On our way back we passed some deserted buildings on a sandy point. We inquired about them, and were told that they were the commencement of a city, originally called "New York;" but, having disappointed its founders, the Indian name of Alki (By and By) was given to it in derision.

We saw in the woods near here some magnificent rhododendrons, ten or twelve feet tall, covered with clusters of rose-colored flowers.

One of the boatmen has a pet seal that we sometimes take out in the boat with us. We put him occasionally into the water, feeling that he must be longing to go; but he always stays near the boat, and comes back if we whistle to him, and seems quite companionable.
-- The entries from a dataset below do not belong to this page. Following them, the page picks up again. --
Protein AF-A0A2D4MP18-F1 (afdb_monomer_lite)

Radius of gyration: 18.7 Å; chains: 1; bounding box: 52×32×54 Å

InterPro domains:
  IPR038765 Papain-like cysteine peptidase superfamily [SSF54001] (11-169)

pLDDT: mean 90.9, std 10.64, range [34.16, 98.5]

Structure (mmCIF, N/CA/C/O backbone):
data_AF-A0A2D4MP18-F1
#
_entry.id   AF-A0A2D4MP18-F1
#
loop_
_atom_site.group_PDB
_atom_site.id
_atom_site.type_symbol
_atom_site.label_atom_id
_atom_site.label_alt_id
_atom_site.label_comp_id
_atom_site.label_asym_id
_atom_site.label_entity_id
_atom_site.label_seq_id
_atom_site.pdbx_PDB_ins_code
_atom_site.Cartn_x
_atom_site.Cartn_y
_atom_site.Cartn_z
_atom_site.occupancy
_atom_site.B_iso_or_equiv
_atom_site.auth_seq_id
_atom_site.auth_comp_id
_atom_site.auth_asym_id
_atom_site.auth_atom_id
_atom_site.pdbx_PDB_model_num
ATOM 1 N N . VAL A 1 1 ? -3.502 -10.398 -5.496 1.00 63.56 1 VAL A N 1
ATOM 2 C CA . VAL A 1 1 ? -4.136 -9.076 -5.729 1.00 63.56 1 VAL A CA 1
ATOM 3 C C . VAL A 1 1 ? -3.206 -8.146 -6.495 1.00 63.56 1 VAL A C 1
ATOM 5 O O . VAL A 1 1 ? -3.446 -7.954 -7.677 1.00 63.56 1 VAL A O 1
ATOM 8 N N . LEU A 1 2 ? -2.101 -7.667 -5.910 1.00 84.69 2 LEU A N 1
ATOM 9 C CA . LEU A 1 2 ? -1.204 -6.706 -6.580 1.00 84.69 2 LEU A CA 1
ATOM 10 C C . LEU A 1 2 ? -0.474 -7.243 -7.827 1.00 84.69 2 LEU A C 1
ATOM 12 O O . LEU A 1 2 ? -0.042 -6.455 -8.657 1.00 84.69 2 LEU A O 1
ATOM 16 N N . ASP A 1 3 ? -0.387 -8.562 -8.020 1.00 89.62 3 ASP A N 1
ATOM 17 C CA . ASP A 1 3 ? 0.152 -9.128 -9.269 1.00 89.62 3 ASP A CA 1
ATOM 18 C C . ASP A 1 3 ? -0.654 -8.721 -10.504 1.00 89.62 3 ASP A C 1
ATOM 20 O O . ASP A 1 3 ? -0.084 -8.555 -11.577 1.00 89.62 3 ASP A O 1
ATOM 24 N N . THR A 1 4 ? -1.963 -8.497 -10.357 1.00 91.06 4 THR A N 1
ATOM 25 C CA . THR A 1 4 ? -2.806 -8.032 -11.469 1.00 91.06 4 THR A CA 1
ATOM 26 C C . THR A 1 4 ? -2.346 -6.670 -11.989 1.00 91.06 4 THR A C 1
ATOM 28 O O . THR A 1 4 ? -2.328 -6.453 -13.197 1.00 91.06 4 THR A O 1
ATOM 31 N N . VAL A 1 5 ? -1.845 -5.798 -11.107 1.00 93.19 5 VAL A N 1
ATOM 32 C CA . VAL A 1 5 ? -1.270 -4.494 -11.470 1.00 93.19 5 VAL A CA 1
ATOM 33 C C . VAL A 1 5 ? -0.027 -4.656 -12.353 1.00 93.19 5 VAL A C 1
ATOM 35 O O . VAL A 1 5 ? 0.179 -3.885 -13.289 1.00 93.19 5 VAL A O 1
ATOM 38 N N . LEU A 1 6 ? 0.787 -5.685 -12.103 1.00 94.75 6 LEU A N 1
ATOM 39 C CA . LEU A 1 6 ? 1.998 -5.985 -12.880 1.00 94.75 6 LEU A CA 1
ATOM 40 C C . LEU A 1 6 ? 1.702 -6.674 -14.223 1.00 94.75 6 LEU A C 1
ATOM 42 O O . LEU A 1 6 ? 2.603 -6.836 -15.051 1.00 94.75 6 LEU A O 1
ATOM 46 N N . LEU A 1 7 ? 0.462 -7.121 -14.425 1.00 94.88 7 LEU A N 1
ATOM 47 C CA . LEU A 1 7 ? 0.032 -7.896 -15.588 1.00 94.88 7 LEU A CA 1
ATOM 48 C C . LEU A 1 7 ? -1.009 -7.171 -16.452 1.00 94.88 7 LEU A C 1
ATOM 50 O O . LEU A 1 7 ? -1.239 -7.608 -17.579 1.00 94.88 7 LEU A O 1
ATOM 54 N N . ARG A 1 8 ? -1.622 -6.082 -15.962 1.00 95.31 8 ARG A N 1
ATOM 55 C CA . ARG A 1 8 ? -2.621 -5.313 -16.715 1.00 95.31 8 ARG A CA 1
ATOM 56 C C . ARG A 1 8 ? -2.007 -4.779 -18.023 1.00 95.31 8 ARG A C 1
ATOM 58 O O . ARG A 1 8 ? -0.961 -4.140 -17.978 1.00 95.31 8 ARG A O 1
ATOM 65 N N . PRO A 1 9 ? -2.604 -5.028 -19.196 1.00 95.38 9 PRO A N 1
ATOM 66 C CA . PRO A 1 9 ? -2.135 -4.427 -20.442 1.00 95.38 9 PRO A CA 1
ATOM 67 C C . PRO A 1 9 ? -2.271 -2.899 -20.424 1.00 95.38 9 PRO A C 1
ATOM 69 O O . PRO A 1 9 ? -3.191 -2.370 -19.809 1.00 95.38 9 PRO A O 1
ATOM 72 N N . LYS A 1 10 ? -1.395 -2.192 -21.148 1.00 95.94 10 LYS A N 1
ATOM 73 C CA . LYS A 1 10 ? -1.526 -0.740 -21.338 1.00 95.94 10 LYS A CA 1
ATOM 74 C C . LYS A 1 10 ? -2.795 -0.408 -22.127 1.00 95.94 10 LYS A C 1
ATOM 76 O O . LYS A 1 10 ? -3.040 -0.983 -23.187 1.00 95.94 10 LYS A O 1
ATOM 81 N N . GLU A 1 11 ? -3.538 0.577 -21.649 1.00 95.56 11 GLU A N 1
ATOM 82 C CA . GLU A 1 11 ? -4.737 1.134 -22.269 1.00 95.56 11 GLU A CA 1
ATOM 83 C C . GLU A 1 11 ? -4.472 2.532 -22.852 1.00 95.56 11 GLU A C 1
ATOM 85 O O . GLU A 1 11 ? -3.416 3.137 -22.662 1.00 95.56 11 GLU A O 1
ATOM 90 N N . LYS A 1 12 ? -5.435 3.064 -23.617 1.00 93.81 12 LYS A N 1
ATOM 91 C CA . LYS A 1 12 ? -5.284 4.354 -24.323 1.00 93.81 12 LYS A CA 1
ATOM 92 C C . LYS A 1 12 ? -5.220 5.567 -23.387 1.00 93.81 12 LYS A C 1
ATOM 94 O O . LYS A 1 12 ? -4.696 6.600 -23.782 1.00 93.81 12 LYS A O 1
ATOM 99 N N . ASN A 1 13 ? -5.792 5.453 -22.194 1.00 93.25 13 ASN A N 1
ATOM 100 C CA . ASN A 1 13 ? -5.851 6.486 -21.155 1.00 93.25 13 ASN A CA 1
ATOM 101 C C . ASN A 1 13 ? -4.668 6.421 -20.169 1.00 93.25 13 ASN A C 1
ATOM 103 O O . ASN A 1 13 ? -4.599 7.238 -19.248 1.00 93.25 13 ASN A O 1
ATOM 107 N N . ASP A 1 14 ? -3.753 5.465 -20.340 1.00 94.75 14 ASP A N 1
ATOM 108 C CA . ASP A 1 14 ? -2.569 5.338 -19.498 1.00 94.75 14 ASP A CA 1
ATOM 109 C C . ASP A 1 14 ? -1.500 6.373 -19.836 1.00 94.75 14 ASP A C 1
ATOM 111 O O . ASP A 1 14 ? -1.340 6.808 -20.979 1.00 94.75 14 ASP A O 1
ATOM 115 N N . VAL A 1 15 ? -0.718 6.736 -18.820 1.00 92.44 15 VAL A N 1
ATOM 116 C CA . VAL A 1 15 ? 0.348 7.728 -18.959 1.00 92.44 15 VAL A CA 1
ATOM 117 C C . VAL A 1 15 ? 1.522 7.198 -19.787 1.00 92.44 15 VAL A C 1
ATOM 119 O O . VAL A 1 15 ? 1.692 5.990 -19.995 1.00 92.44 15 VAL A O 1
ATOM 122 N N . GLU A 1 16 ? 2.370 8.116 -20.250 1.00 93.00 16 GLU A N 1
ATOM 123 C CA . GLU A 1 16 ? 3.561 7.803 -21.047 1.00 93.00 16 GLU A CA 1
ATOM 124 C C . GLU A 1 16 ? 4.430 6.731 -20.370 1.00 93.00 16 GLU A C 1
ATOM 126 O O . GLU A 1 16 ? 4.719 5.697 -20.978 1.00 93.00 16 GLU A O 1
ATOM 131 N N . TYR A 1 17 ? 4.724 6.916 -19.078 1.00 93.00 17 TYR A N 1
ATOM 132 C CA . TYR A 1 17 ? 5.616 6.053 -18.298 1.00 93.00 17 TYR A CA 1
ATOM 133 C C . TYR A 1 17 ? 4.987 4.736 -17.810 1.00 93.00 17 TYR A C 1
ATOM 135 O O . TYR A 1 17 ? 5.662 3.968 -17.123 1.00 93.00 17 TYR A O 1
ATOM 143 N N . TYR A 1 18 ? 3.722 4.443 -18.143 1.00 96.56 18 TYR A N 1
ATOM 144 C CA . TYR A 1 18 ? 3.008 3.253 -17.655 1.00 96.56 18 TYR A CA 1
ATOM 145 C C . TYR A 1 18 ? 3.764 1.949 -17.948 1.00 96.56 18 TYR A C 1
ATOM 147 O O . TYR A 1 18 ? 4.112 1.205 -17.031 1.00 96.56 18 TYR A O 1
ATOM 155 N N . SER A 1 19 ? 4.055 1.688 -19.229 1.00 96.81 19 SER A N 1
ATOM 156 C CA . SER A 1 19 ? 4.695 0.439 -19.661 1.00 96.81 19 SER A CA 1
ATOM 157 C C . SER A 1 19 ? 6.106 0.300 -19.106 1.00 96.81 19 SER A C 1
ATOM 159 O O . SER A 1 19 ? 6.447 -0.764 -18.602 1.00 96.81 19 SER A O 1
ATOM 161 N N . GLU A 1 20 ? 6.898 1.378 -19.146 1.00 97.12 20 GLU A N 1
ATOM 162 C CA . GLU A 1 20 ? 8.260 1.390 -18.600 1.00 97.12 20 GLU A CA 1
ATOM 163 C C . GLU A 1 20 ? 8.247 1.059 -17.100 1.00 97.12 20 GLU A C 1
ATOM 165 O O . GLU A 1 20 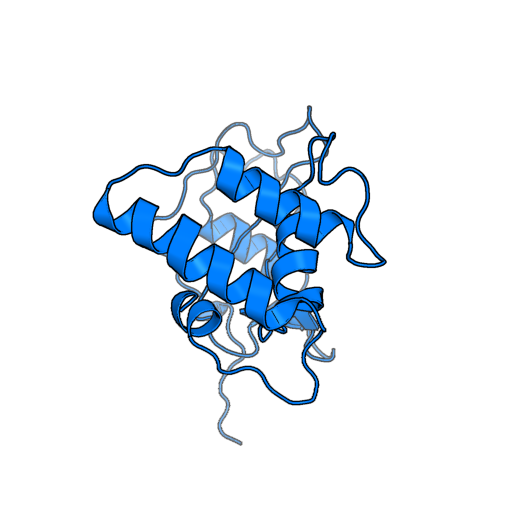? 9.026 0.230 -16.633 1.00 97.12 20 GLU A O 1
ATOM 170 N N . THR A 1 21 ? 7.316 1.653 -16.347 1.00 97.31 21 THR A N 1
ATOM 171 C CA . THR A 1 21 ? 7.198 1.436 -14.899 1.00 97.31 21 THR A CA 1
ATOM 172 C C . THR A 1 21 ? 6.751 0.018 -14.581 1.00 97.31 21 THR A C 1
ATOM 174 O O . THR A 1 21 ? 7.333 -0.634 -13.713 1.00 97.31 21 THR A O 1
ATOM 177 N N . GLN A 1 22 ? 5.727 -0.475 -15.280 1.00 98.00 22 GLN A N 1
ATOM 178 C CA . GLN A 1 22 ? 5.213 -1.823 -15.075 1.00 98.00 22 GLN A CA 1
ATOM 179 C C . GLN A 1 22 ? 6.269 -2.878 -15.417 1.00 98.00 22 GLN A C 1
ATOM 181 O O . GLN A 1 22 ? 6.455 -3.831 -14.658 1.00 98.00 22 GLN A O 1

Who would have believed that one of these cold sea creatures could ever have been enticed into such intimacy? Our only idea of them, before this experience, had been of a little dark head here and there in the distance, in the midst of great wastes of water, where, as Lowell says, they—

"Solemnly lift their faces gray,
Making it yet more lonely."

One of the captains we sailed with told us that he had at one time a gray eagle he had tamed when young, that often took coasting-voyages with him, leaving the vessel occasionally, and returning to it, even when it had sailed many miles; never, by mistake, alighting on another craft instead of his. Sometimes, when out on a voyage to San Francisco, it would leave the vessel, and return to his house on Port Discovery Bay.

October 15, 1874.

As we were passing along near the shore to-day, in our boat, we saw an Indian woman sitting alone on the beach, moaning, and dipping her hands continually in the water. Her canoe was drawn up beside her. We stopped, and asked her if any one was dead. She pointed to a square box[2] in the canoe, and said, "mika tenas" (my child). She said, afterwards, that she was as tall as I, and "hyas closhe" (so good)!

As the poor Indian mother looked round at the waves and the sky to comfort her, I thought, what is there, after all, that civilization can offer, beyond what is given by Nature alone, to every one in deepest need?

Yeomans, our old Port Angeles friend, called on us to-day. Every year since we left there, he has included us in his annual visit to the Seattle tribes. Each time we see him I think must be the last, he looks so very old; but every autumn brings him back, apparently unchanged. He seems to alter as slowly as the old firs about him. I am surprised always at his light tread; he bears so little weight on his feet, but glides along as if he were still in the woods, and would not have a leaf rustle.

FOOTNOTES:

[2] The crouching position, the favorite one of the Indians in life, is preserved by them in the disposition of their dead.